Both parties agreed the court has more than enough evidence to rule on the case, though the main disagreement comes from how Judge Snyder should rule, and whether the Rawlins City Council committed a Public Meetings Act violation during their April 2017 executive session.

According to Moats, Hannum sent an email to Wyoming Waste Services stating they were not in compliance with city code, which requires an office within the city of Rawlins.

According to court documents, Hannum sent Wyoming Waste Services another email after the now infamous executive session, stating they were in compliance.

Moats argued this shows a decision was made in executive session, a decision of inaction, which changed Hannum’s initial response of noncompliance to allowing Wyoming Waste Service’s current facilities to constitute an office.

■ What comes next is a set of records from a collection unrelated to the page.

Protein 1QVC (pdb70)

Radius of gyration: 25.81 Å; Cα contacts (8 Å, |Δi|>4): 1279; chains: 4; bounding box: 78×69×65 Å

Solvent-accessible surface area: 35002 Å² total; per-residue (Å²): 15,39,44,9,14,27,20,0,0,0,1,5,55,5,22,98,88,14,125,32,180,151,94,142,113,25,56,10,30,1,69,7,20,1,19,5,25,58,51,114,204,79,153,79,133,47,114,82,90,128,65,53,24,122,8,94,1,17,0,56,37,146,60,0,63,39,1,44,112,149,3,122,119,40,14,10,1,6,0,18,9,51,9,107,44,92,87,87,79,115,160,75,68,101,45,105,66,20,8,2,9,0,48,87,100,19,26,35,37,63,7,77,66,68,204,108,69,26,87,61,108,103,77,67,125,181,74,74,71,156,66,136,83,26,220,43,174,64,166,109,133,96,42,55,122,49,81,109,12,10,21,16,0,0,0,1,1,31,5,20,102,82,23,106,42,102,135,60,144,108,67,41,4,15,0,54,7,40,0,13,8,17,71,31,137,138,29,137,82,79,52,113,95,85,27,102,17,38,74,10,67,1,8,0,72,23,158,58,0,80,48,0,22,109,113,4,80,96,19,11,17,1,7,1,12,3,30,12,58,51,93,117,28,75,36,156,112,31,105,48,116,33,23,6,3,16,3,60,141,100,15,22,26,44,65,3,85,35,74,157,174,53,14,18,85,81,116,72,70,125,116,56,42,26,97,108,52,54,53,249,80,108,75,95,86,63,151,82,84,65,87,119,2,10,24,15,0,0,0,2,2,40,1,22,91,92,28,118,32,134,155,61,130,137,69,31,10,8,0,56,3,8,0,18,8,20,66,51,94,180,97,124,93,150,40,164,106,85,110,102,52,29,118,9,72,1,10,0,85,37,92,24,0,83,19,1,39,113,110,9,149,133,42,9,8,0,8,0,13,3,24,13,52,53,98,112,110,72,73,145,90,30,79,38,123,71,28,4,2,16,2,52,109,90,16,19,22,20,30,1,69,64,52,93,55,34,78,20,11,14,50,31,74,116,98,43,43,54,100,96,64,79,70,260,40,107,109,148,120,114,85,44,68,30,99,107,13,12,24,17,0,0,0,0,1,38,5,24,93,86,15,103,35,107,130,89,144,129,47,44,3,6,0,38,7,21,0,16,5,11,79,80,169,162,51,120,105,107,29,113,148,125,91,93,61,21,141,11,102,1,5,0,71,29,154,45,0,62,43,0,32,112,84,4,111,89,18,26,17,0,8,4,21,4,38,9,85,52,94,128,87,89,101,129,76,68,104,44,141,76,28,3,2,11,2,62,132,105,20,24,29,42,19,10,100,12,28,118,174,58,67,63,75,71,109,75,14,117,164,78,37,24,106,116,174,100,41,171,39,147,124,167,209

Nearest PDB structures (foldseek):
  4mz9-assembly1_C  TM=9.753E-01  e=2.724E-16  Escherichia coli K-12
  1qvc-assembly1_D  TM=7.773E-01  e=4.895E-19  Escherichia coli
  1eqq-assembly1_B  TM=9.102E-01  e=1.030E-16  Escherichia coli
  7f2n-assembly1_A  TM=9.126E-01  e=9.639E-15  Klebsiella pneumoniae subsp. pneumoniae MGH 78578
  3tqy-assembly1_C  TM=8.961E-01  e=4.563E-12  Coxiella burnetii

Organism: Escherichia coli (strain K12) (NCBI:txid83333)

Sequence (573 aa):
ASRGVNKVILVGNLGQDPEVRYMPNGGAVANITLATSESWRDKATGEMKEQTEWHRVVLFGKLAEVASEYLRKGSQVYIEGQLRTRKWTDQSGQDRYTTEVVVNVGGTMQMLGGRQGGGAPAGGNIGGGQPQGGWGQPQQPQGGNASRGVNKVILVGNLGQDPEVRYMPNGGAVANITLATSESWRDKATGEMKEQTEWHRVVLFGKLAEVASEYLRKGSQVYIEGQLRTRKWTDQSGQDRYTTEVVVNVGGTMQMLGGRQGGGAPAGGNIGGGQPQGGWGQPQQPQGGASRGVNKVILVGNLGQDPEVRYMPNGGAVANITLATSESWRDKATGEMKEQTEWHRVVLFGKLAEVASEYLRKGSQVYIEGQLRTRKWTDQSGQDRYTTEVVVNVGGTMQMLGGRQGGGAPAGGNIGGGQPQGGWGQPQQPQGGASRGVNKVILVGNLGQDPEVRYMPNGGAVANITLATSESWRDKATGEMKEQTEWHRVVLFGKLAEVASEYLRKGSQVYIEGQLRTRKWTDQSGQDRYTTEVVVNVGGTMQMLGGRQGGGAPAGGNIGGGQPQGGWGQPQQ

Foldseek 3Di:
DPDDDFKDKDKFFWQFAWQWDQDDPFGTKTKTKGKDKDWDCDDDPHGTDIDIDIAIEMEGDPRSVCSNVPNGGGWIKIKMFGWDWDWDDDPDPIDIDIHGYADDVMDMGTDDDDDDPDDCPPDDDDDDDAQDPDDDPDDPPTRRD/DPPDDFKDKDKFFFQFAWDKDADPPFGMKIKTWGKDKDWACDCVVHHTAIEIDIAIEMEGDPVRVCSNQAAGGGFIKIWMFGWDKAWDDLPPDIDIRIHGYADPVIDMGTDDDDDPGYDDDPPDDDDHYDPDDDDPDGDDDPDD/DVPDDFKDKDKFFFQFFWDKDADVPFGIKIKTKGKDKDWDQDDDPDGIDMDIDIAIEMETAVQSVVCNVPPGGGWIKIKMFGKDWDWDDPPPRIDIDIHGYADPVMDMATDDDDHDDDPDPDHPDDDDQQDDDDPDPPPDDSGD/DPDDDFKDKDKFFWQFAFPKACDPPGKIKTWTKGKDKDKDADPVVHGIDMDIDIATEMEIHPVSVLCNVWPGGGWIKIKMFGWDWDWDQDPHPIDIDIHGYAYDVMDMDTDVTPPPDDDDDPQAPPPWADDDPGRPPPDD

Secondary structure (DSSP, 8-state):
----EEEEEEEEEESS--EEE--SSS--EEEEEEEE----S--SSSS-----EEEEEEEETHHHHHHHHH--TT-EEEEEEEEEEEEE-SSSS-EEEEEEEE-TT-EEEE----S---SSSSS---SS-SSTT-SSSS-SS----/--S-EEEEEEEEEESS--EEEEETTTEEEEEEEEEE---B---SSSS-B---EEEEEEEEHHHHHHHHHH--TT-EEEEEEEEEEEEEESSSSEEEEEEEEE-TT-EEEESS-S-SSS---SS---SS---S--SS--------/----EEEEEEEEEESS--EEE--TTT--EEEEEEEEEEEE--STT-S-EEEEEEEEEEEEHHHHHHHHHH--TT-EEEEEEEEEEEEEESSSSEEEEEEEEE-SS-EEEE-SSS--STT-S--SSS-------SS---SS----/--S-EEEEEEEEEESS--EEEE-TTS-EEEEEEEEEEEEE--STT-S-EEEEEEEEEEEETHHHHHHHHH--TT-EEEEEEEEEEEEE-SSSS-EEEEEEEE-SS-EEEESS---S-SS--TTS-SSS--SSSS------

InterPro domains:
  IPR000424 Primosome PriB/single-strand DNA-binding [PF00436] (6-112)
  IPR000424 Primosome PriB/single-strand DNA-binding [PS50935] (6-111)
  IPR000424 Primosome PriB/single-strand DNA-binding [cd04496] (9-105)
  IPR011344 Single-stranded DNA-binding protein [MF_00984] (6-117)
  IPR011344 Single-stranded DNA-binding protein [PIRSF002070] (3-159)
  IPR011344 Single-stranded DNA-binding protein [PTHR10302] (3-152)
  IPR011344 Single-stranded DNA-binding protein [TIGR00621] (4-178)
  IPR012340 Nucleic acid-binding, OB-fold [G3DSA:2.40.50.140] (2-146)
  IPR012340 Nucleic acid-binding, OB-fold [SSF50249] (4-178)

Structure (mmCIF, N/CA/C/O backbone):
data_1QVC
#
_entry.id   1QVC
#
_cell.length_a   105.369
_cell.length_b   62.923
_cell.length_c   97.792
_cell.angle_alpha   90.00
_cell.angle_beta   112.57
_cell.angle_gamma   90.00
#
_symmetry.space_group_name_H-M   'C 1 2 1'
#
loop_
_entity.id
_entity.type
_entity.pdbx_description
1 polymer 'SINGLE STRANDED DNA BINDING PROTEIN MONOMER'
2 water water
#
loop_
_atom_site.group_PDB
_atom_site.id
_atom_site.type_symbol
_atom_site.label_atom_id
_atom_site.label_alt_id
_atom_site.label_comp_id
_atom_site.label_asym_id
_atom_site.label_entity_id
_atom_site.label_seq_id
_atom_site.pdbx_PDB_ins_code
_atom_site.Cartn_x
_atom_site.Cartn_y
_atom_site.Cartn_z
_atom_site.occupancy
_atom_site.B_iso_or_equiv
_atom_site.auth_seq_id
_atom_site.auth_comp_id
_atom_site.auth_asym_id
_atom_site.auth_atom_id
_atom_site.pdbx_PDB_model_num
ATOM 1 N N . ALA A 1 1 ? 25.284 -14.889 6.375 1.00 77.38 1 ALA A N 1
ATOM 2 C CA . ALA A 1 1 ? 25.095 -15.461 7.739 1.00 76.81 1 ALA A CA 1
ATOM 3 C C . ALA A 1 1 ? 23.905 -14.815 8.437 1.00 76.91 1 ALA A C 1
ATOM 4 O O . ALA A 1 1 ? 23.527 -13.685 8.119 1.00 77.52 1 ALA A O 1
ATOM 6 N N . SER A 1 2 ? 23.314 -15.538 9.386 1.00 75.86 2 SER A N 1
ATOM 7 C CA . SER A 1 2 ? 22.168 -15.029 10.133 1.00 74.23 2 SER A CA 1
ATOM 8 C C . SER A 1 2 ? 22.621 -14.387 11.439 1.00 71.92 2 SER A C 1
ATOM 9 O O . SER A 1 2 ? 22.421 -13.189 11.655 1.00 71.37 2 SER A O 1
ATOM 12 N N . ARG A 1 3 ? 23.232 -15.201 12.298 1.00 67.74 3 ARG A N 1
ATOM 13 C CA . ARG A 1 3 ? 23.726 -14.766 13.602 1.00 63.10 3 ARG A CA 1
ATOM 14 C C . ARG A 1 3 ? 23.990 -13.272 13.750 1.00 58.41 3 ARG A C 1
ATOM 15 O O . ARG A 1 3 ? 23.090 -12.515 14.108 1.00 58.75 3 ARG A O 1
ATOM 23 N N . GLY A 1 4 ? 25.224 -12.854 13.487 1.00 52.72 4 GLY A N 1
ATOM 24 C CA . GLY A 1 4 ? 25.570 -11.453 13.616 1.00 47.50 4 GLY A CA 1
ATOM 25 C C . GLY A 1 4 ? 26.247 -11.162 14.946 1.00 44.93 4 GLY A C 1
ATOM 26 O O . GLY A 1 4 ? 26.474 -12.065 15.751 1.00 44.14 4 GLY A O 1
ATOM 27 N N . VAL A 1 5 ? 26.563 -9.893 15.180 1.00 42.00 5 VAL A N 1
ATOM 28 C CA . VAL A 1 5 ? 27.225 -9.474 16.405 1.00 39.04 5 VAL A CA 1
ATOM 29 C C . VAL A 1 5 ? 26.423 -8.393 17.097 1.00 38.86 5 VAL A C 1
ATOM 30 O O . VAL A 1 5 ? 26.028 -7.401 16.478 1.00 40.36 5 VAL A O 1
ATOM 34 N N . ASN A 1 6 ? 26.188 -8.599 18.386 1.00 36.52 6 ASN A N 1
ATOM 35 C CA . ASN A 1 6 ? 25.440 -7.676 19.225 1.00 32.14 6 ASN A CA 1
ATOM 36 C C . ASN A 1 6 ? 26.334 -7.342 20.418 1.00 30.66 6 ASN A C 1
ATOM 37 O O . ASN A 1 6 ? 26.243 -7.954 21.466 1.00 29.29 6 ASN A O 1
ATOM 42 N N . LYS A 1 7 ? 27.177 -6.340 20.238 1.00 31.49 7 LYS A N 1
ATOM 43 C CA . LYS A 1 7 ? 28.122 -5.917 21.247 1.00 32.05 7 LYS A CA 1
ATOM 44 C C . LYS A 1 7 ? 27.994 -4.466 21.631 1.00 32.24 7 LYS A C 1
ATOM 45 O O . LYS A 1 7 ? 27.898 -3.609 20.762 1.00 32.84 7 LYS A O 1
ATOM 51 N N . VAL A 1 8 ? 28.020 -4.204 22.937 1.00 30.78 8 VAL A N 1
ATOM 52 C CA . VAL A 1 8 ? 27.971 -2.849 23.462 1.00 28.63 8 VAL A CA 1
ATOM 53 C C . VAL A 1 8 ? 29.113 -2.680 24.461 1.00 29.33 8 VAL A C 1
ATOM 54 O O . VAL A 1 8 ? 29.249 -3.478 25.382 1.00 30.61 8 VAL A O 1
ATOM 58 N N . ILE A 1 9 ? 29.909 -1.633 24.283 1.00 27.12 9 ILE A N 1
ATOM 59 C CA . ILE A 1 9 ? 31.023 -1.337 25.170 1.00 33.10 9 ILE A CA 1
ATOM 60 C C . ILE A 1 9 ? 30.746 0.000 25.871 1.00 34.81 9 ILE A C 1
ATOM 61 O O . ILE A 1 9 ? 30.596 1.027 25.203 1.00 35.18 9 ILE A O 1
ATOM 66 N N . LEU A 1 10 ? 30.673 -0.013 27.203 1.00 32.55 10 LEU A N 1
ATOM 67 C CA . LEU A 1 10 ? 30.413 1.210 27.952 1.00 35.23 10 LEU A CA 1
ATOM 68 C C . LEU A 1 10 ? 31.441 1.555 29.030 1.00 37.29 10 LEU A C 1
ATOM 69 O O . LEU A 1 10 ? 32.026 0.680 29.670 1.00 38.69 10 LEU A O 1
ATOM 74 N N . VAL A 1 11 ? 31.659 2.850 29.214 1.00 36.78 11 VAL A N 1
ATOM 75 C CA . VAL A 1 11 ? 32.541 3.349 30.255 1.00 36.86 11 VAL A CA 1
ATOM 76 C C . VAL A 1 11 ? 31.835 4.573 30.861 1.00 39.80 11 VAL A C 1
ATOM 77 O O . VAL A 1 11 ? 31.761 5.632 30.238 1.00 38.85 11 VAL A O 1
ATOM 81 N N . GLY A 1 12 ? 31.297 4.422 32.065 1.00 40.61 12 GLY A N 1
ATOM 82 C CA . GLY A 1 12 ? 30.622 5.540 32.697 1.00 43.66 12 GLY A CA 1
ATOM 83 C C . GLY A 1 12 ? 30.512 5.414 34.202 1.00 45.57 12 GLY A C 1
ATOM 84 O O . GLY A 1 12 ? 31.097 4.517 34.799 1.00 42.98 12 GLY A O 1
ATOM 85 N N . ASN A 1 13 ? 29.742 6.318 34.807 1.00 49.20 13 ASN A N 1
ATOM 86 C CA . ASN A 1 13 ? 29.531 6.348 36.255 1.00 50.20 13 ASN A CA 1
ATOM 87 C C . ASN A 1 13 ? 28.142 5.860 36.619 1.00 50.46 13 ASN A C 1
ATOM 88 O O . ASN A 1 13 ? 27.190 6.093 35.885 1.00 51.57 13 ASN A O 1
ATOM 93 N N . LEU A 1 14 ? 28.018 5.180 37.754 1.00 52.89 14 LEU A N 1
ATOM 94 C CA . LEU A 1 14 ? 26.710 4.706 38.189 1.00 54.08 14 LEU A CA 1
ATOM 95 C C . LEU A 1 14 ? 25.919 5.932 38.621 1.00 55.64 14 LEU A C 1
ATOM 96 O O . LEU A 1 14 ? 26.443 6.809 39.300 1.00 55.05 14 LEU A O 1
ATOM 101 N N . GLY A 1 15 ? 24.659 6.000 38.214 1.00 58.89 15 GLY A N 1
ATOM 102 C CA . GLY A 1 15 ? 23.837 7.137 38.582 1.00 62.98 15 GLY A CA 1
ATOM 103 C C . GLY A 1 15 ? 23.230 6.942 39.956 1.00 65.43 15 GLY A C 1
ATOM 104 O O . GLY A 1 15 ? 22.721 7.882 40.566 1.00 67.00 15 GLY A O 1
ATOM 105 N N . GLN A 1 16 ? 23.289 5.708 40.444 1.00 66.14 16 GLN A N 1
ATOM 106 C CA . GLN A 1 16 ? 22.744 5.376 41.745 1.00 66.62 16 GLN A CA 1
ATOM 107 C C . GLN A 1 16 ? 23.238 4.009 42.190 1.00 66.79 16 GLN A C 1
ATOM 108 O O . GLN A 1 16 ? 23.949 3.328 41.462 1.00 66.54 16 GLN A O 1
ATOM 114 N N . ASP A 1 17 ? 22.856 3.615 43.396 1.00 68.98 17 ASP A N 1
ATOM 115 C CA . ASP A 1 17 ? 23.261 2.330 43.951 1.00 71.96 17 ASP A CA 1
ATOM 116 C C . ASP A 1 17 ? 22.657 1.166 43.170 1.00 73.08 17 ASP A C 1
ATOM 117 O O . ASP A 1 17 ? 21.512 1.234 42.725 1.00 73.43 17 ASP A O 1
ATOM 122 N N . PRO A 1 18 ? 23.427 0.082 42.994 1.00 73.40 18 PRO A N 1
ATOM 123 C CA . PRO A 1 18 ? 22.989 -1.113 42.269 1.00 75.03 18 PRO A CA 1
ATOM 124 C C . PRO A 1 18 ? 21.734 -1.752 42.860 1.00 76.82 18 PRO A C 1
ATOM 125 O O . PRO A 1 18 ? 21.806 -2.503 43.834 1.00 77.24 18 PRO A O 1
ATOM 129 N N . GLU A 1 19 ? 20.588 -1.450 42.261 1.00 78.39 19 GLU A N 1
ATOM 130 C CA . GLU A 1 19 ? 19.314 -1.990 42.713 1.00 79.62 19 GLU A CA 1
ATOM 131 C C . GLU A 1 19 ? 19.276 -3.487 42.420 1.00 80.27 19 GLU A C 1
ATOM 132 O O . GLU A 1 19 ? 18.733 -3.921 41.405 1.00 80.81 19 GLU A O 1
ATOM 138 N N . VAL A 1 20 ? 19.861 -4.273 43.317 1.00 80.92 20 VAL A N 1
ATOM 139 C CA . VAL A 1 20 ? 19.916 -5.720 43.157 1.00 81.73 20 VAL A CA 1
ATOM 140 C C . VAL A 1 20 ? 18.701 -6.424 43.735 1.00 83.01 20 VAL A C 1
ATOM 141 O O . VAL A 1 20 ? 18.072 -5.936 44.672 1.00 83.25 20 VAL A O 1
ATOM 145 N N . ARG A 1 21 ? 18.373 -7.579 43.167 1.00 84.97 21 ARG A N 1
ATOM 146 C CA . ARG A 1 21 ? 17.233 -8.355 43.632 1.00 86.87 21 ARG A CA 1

Moats contended this change in tack represents a decision made during executive session to declare Wyoming Waste Services complaint with city code.

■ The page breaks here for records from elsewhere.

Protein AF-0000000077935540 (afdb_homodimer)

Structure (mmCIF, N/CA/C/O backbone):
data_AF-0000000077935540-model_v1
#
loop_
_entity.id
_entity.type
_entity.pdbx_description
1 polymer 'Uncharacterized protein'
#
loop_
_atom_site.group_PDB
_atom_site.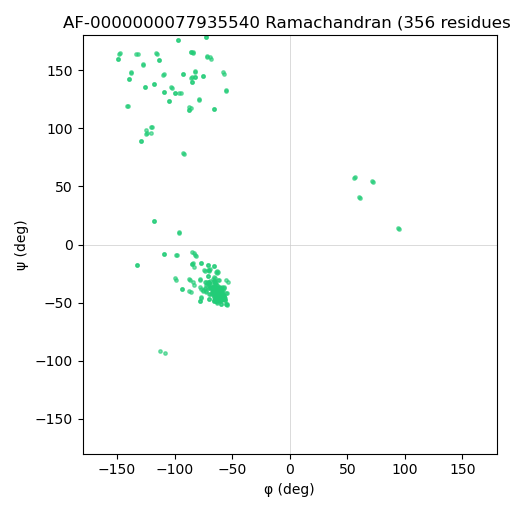id
_atom_site.type_symbol
_atom_site.label_atom_id
_atom_site.label_alt_id
_atom_site.label_comp_id
_atom_site.label_asym_id
_atom_site.label_entity_id
_atom_site.label_seq_id
_atom_site.pdbx_PDB_ins_code
_atom_site.Cartn_x
_atom_site.Cartn_y
_atom_site.Cartn_z
_atom_site.occupancy
_atom_site.B_iso_or_equiv
_atom_site.auth_seq_id
_atom_site.auth_comp_id
_atom_site.auth_asym_id
_atom_site.auth_atom_id
_atom_site.pdbx_PDB_model_num
ATOM 1 N N . MET A 1 1 ? 17.234 -0.448 -13.492 1 80.06 1 MET A N 1
ATOM 2 C CA . MET A 1 1 ? 16.344 -0.194 -12.352 1 80.06 1 MET A CA 1
ATOM 3 C C . MET A 1 1 ? 16.812 -0.953 -11.117 1 80.06 1 MET A C 1
ATOM 5 O O . MET A 1 1 ? 17.312 -2.074 -11.227 1 80.06 1 MET A O 1
ATOM 9 N N . ASN A 1 2 ? 16.75 -0.303 -9.992 1 91.56 2 ASN A N 1
ATOM 10 C CA . ASN A 1 2 ? 17.188 -1.038 -8.812 1 91.56 2 ASN A CA 1
ATOM 11 C C . ASN A 1 2 ? 16.062 -1.866 -8.211 1 91.56 2 ASN A C 1
ATOM 13 O O . ASN A 1 2 ? 14.914 -1.762 -8.648 1 91.56 2 ASN A O 1
ATOM 17 N N . ARG A 1 3 ? 16.422 -2.732 -7.371 1 96.88 3 ARG A N 1
ATOM 18 C CA . ARG A 1 3 ? 15.5 -3.699 -6.801 1 96.88 3 ARG A CA 1
ATOM 19 C C . ARG A 1 3 ? 14.398 -2.996 -6.004 1 96.88 3 ARG A C 1
ATOM 21 O O . ARG A 1 3 ? 13.25 -3.445 -5.992 1 96.88 3 ARG A O 1
ATOM 28 N N . VAL A 1 4 ? 14.68 -1.916 -5.453 1 97.12 4 VAL A N 1
ATOM 29 C CA . VAL A 1 4 ? 13.695 -1.131 -4.715 1 97.12 4 VAL A CA 1
ATOM 30 C C . VAL A 1 4 ? 12.594 -0.665 -5.66 1 97.12 4 VAL A C 1
ATOM 32 O O . VAL A 1 4 ? 11.406 -0.812 -5.359 1 97.12 4 VAL A O 1
ATOM 35 N N . ARG A 1 5 ? 12.961 -0.125 -6.711 1 97.44 5 ARG A N 1
ATOM 36 C CA . ARG A 1 5 ? 11.977 0.334 -7.68 1 97.44 5 ARG A CA 1
ATOM 37 C C . ARG A 1 5 ? 11.133 -0.827 -8.195 1 97.44 5 ARG A C 1
ATOM 39 O O . ARG A 1 5 ? 9.914 -0.694 -8.359 1 97.44 5 ARG A O 1
ATOM 46 N N . GLN A 1 6 ? 11.758 -1.904 -8.438 1 98 6 GLN A N 1
ATOM 47 C CA . GLN A 1 6 ? 11.039 -3.072 -8.945 1 98 6 GLN A CA 1
ATOM 48 C C . GLN A 1 6 ? 9.961 -3.52 -7.961 1 98 6 GLN A C 1
ATOM 50 O O . GLN A 1 6 ? 8.805 -3.727 -8.352 1 98 6 GLN A O 1
ATOM 55 N N . LEU A 1 7 ? 10.359 -3.693 -6.73 1 98.38 7 LEU A N 1
ATOM 56 C CA . LEU A 1 7 ? 9.414 -4.137 -5.715 1 98.38 7 LEU A CA 1
ATOM 57 C C . LEU A 1 7 ? 8.328 -3.084 -5.484 1 98.38 7 LEU A C 1
ATOM 59 O O . LEU A 1 7 ? 7.164 -3.422 -5.27 1 98.38 7 LEU A O 1
ATOM 63 N N . THR A 1 8 ? 8.703 -1.834 -5.531 1 98.5 8 THR A N 1
ATOM 64 C CA . THR A 1 8 ? 7.73 -0.754 -5.395 1 98.5 8 THR A CA 1
ATOM 65 C C . THR A 1 8 ? 6.719 -0.792 -6.539 1 98.5 8 THR A C 1
ATOM 67 O O . THR A 1 8 ? 5.516 -0.667 -6.312 1 98.5 8 THR A O 1
ATOM 70 N N . ASP A 1 9 ? 7.176 -0.919 -7.719 1 98.44 9 ASP A N 1
ATOM 71 C CA . ASP A 1 9 ? 6.293 -1.008 -8.875 1 98.44 9 ASP A CA 1
ATOM 72 C C . ASP A 1 9 ? 5.363 -2.213 -8.766 1 98.44 9 ASP A C 1
ATOM 74 O O . ASP A 1 9 ? 4.199 -2.143 -9.172 1 98.44 9 ASP A O 1
ATOM 78 N N . GLU A 1 10 ? 5.895 -3.291 -8.234 1 98.62 10 GLU A N 1
ATOM 79 C CA . GLU A 1 10 ? 5.043 -4.457 -8.016 1 98.62 10 GLU A CA 1
ATOM 80 C C . GLU A 1 10 ? 3.928 -4.148 -7.023 1 98.62 10 GLU A C 1
ATOM 82 O O . GLU A 1 10 ? 2.785 -4.562 -7.219 1 98.62 10 GLU A O 1
ATOM 87 N N . ALA A 1 11 ? 4.305 -3.514 -5.98 1 98.75 11 ALA A N 1
ATOM 88 C CA . ALA A 1 11 ? 3.303 -3.141 -4.988 1 98.75 11 ALA A CA 1
ATOM 89 C C . ALA A 1 11 ? 2.229 -2.246 -5.602 1 98.75 11 ALA A C 1
ATOM 91 O O . ALA A 1 11 ? 1.037 -2.426 -5.34 1 98.75 11 ALA A O 1
ATOM 92 N N . ILE A 1 12 ? 2.625 -1.308 -6.379 1 98.62 12 ILE A N 1
ATOM 93 C CA . ILE A 1 12 ? 1.694 -0.41 -7.055 1 98.62 12 ILE A CA 1
ATOM 94 C C . ILE A 1 12 ? 0.786 -1.212 -7.984 1 98.62 12 ILE A C 1
ATOM 96 O O . ILE A 1 12 ? -0.427 -0.991 -8.016 1 98.62 12 ILE A O 1
ATOM 100 N N . GLU A 1 13 ? 1.338 -2.125 -8.672 1 98.5 13 GLU A N 1
ATOM 101 C CA . GLU A 1 13 ? 0.567 -2.967 -9.578 1 98.5 13 GLU A CA 1
ATOM 102 C C . GLU A 1 13 ? -0.471 -3.791 -8.82 1 98.5 13 GLU A C 1
ATOM 104 O O . GLU A 1 13 ? -1.575 -4.016 -9.32 1 98.5 13 GLU A O 1
ATOM 109 N N . GLU A 1 14 ? -0.076 -4.289 -7.641 1 98.75 14 GLU A N 1
ATOM 110 C CA . GLU A 1 14 ? -1.028 -5.043 -6.832 1 98.75 14 GLU A CA 1
ATOM 111 C C . GLU A 1 14 ? -2.273 -4.211 -6.531 1 98.75 14 GLU A C 1
ATOM 113 O O . GLU A 1 14 ? -3.389 -4.738 -6.523 1 98.75 14 GLU A O 1
ATOM 118 N N . ILE A 1 15 ? -2.061 -2.986 -6.316 1 98.19 15 ILE A N 1
ATOM 119 C CA . ILE A 1 15 ? -3.172 -2.098 -5.992 1 98.19 15 ILE A CA 1
ATOM 120 C C . ILE A 1 15 ? -3.941 -1.747 -7.262 1 98.19 15 ILE A C 1
ATOM 122 O O . ILE A 1 15 ? -5.168 -1.873 -7.309 1 98.19 15 ILE A O 1
ATOM 126 N N . GLU A 1 16 ? -3.285 -1.359 -8.273 1 98.31 16 GLU A N 1
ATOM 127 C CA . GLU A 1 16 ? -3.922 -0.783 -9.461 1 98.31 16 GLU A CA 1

“We want to hear why the city changed their mind,” said Moats.

Moats further argued the lack of discussion made during the council’s consideration of the issue in public also made their eventual decision, agreeing with their alleged executive session decision, void.

“I still submit there was no opportunity for discussion,” said Moats. “It’s so routine to say ‘discussion’ and only mean council members.”

Moats contended the eventual discussion by the public did not represent true discussion on the issue, as it occurred after the issue had already been voted on.

“It’s leading up to (the vote) where (discussion) is supposed to happen,” said Moats.

Rawlins’ attorney, Silva, argued the first email sent by Hannum did not accuse Wyoming Waste Service of noncompliance, rather the email was the beginning of investigating whether the complaint lodged by Rose Cain had merit.

Silva stated Hannum, therefore, did not change his mind, as his initial communication was only meant to probe the details of Wyoming Waste Services’ facilities in Rawlins.

Silva contended that all the rules have been followed with the council’s decision being ratified during a public meeting.

Silva further argued the lack of discussion at the time is not the fault of the council.

“Not only was Miss Cain there; her supporters were there, and they did nothing,” said Silva. “How much opportunity do they need?”

Silva went onto say the citizens of Rawlins routinely interrupt city council to say their peace, stating the later discussion of the issue after votes had already been cast evidenced this.

“You can’t hold us to the title of the agenda and not hold them to it,” said Silva.

Silva concluded by saying the executive session minutes have been released, the issue in question was discussed and ruled on in the public eye, with ample opportunity for discussion.

Silva concluded by asking what decision was there to overturn during the April 2017 executive session, as no decision was made and no course of action was taken.

While both parties agreed the judge had more than enough evidence to rule on whether the Public Meeting Act had been violated by an illegal decision, Moats requested additional time to discover if even more violations occurred during the executive session.

Moats’ request resulted from the executive session meeting minutes listing franchising the Rawlins Landfill on the agenda.

“There is no exception that would cover franchise discussion (in executive session),” said Moats.

Moats stated he wanted to further question Hannum under oath to determine what happened during these discussions in order to determine whether additional Public Meeting Act violations occurred.

Judge Snyder questioned why he did not request this after the meeting minutes were initially released in December.

Silva defended Moats, stating he would have filled to have the meetings once more sealed, denying Moats their use for the lawsuit until after further litigation.

While Silva defended Moats’ patience in his request, he immediately began attacking Moats’ right to further probe the April 2017 executive session, describing further deposition as simple harassment.

“They don’t get to know those things,” Silva further said. “He’s trying to harass us with deposition.

No decision has yet been made by Judge Snyder, and no timeline has been given for one.